No es una cuestión de estilo. Una prosa clara es una exigencia ética, una necesidad
civil, del mismo orden que la transparencia y la probidad en la Administración
pública. Gracias a la claridad de las palabras podemos discernir el grado de solvencia
de los argumentos de un debate y adquirir informaciones rigurosas sobre los
hechos, y distinguir en lo posible las fantasías de la realidad. Igual que un
interventor somete a escrutinio los planes de gasto de un organismo público, un
ciudadano ha de juzgar la veracidad de las palabras que se le presentan en una
información o en una columna de periódico y en un discurso político. Es grave la
proliferación de lo que nos resignamos tontamente a llamar fake news, pero no lo es
menos la de prosas de periódico o de mitin desorbitadas o injuriosas, destinadas
exclusivamente a promover el odio, a hacer daño, a echar gasolina al fuego, a
sembrar discordia y confusión a través de la misma confusión de la escritura.

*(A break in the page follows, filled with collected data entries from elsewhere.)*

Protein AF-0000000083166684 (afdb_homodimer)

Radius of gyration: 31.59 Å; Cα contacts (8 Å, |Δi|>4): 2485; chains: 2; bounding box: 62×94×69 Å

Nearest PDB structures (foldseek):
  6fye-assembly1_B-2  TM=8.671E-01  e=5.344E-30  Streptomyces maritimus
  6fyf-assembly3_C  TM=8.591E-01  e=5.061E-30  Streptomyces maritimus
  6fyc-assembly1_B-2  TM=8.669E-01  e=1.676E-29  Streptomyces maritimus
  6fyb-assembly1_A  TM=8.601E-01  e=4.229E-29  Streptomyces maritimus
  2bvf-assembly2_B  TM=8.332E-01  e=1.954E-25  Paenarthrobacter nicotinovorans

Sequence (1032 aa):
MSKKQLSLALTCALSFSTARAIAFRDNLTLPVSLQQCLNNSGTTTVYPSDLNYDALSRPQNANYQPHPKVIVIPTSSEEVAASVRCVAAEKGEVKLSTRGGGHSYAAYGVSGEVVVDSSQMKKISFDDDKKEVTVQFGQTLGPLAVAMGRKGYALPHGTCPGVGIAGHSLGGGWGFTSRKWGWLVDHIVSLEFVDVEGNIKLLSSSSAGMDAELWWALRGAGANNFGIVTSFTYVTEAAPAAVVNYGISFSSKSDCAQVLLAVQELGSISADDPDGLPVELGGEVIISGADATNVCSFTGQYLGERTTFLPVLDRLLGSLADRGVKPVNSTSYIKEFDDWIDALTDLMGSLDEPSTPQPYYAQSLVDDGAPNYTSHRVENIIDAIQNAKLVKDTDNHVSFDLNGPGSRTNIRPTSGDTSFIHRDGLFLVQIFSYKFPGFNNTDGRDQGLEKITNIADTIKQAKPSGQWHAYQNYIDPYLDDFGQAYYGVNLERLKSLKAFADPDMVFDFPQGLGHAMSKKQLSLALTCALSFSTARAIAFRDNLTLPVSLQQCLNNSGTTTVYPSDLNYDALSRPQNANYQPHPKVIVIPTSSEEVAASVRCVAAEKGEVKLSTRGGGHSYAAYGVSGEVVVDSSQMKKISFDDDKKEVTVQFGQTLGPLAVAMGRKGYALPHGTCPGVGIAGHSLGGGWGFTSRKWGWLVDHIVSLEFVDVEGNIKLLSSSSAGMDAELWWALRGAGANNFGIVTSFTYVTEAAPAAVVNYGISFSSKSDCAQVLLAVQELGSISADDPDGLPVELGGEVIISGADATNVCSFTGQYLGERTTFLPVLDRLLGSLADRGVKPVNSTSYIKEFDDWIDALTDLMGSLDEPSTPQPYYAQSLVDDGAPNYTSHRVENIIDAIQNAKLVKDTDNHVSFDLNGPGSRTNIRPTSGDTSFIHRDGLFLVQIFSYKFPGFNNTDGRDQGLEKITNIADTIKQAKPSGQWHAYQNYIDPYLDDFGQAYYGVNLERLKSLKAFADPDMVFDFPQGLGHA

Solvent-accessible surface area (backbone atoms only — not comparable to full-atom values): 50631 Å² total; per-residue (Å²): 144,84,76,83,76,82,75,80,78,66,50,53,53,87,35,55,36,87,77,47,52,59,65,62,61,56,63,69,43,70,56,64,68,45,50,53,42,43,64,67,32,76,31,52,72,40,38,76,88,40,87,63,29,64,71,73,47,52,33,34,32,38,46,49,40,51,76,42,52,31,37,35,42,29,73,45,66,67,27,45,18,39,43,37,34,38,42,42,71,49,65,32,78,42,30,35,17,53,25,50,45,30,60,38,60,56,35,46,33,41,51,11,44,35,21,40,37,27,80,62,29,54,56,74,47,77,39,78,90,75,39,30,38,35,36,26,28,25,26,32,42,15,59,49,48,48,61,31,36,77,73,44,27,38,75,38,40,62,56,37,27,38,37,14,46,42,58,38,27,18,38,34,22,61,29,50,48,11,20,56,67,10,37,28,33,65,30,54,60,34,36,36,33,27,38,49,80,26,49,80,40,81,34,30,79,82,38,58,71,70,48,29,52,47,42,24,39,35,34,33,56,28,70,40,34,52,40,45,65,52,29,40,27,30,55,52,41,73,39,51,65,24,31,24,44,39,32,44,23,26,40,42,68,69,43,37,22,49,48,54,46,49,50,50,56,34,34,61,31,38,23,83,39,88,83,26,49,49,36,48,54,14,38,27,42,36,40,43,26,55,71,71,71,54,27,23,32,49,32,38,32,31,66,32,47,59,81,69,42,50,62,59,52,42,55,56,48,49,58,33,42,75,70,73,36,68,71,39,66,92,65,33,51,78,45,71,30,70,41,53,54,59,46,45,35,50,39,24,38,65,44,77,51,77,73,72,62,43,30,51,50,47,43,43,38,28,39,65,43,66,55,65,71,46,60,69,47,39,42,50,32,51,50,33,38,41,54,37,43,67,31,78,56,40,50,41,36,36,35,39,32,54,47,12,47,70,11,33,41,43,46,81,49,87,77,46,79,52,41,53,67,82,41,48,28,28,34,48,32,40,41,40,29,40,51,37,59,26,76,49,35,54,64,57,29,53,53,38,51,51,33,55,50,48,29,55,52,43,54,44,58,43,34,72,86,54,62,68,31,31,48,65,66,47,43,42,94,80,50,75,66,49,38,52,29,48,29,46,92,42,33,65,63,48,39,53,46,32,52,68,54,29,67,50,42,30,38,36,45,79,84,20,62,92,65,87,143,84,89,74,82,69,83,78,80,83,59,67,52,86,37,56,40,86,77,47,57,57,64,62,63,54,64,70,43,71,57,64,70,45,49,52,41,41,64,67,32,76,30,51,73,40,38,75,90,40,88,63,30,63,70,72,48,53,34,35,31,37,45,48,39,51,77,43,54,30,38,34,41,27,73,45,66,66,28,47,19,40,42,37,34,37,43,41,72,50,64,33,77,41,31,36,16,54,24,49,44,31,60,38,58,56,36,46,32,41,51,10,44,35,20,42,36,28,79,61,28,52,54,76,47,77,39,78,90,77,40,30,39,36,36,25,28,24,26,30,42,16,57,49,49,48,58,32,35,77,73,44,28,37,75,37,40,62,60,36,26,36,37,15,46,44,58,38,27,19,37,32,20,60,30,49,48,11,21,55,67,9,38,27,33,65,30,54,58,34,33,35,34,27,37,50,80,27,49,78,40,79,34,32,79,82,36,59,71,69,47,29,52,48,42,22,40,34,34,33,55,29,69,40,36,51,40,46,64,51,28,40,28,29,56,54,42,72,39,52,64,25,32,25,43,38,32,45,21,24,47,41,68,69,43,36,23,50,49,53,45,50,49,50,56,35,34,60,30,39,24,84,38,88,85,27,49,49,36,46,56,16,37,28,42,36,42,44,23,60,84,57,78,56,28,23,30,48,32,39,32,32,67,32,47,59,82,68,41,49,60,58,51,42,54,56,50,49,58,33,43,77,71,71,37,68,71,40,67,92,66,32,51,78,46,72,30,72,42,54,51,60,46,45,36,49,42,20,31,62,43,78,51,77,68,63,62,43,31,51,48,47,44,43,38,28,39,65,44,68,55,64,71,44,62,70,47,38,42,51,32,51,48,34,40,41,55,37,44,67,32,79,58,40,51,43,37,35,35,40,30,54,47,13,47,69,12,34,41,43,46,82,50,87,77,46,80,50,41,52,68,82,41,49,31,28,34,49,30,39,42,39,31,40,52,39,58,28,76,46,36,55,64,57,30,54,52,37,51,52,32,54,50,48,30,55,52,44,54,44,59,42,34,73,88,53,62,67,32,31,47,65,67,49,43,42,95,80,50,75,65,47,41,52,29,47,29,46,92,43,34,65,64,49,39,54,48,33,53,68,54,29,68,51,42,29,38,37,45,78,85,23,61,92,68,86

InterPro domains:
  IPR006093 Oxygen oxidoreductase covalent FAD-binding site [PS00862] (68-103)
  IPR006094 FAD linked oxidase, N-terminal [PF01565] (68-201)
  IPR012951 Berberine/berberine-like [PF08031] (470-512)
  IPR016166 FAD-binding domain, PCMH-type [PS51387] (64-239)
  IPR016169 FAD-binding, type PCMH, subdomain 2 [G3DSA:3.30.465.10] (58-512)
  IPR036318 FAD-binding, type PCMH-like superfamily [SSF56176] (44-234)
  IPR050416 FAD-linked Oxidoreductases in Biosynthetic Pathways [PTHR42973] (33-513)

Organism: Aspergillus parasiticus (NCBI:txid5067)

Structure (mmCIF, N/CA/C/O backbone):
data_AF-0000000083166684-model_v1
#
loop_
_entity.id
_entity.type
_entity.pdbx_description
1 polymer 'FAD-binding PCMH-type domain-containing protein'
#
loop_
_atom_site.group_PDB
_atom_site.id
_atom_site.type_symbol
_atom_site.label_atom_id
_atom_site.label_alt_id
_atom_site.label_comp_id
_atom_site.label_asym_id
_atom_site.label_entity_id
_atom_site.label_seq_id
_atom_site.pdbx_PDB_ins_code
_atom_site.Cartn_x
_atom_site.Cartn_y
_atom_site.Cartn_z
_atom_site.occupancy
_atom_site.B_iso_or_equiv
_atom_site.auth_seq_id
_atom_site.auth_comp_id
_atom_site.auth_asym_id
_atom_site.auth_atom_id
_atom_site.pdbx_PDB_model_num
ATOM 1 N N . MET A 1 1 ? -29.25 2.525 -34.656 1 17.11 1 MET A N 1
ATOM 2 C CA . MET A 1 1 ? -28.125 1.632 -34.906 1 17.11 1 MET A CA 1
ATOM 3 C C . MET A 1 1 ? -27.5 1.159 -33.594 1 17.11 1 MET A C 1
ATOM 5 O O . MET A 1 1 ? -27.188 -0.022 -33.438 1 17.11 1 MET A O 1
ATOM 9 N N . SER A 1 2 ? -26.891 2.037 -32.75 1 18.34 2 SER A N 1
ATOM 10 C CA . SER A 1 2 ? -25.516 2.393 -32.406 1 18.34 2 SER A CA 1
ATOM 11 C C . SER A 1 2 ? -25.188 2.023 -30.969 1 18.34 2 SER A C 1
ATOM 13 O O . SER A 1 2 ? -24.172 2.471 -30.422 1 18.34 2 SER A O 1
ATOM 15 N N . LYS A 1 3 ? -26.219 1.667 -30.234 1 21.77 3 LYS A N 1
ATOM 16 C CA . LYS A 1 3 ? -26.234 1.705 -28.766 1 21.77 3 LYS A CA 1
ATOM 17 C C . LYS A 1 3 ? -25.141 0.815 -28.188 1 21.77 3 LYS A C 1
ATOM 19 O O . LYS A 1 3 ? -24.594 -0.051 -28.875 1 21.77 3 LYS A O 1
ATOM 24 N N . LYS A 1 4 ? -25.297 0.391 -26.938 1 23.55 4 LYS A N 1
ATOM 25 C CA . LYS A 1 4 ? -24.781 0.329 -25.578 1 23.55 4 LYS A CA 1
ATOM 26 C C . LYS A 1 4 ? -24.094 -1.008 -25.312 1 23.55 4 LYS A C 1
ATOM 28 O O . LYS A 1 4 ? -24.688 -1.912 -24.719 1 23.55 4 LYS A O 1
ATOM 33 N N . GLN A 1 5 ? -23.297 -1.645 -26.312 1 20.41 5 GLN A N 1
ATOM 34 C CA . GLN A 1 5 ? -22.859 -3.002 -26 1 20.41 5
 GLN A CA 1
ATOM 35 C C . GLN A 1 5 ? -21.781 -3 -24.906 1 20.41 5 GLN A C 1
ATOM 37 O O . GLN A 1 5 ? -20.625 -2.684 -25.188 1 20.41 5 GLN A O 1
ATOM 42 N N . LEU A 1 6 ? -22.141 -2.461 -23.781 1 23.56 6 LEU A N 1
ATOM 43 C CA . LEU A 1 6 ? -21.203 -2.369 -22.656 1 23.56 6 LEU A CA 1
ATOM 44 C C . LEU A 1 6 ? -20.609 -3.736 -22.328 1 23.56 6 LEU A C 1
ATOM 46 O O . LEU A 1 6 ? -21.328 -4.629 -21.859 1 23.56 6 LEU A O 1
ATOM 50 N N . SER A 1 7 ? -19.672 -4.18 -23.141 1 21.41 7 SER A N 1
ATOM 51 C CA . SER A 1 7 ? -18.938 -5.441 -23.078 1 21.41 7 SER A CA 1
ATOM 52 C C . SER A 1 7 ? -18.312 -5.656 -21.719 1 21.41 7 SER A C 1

Nos hacen falta ejercicios de integridad expresiva como el de Colm Tóibín en la
London Review: una mirada cabal sobre uno mismo es la condición necesaria para
mirar y escribir sobre el mundo real con veracidad, sin trampa y sin énfasis, con ese
grado de templanza y de lucidez, hasta de humorismo, que son igual de necesarios
para ejercer la ciudadanía. La democracia es una prosa limpia.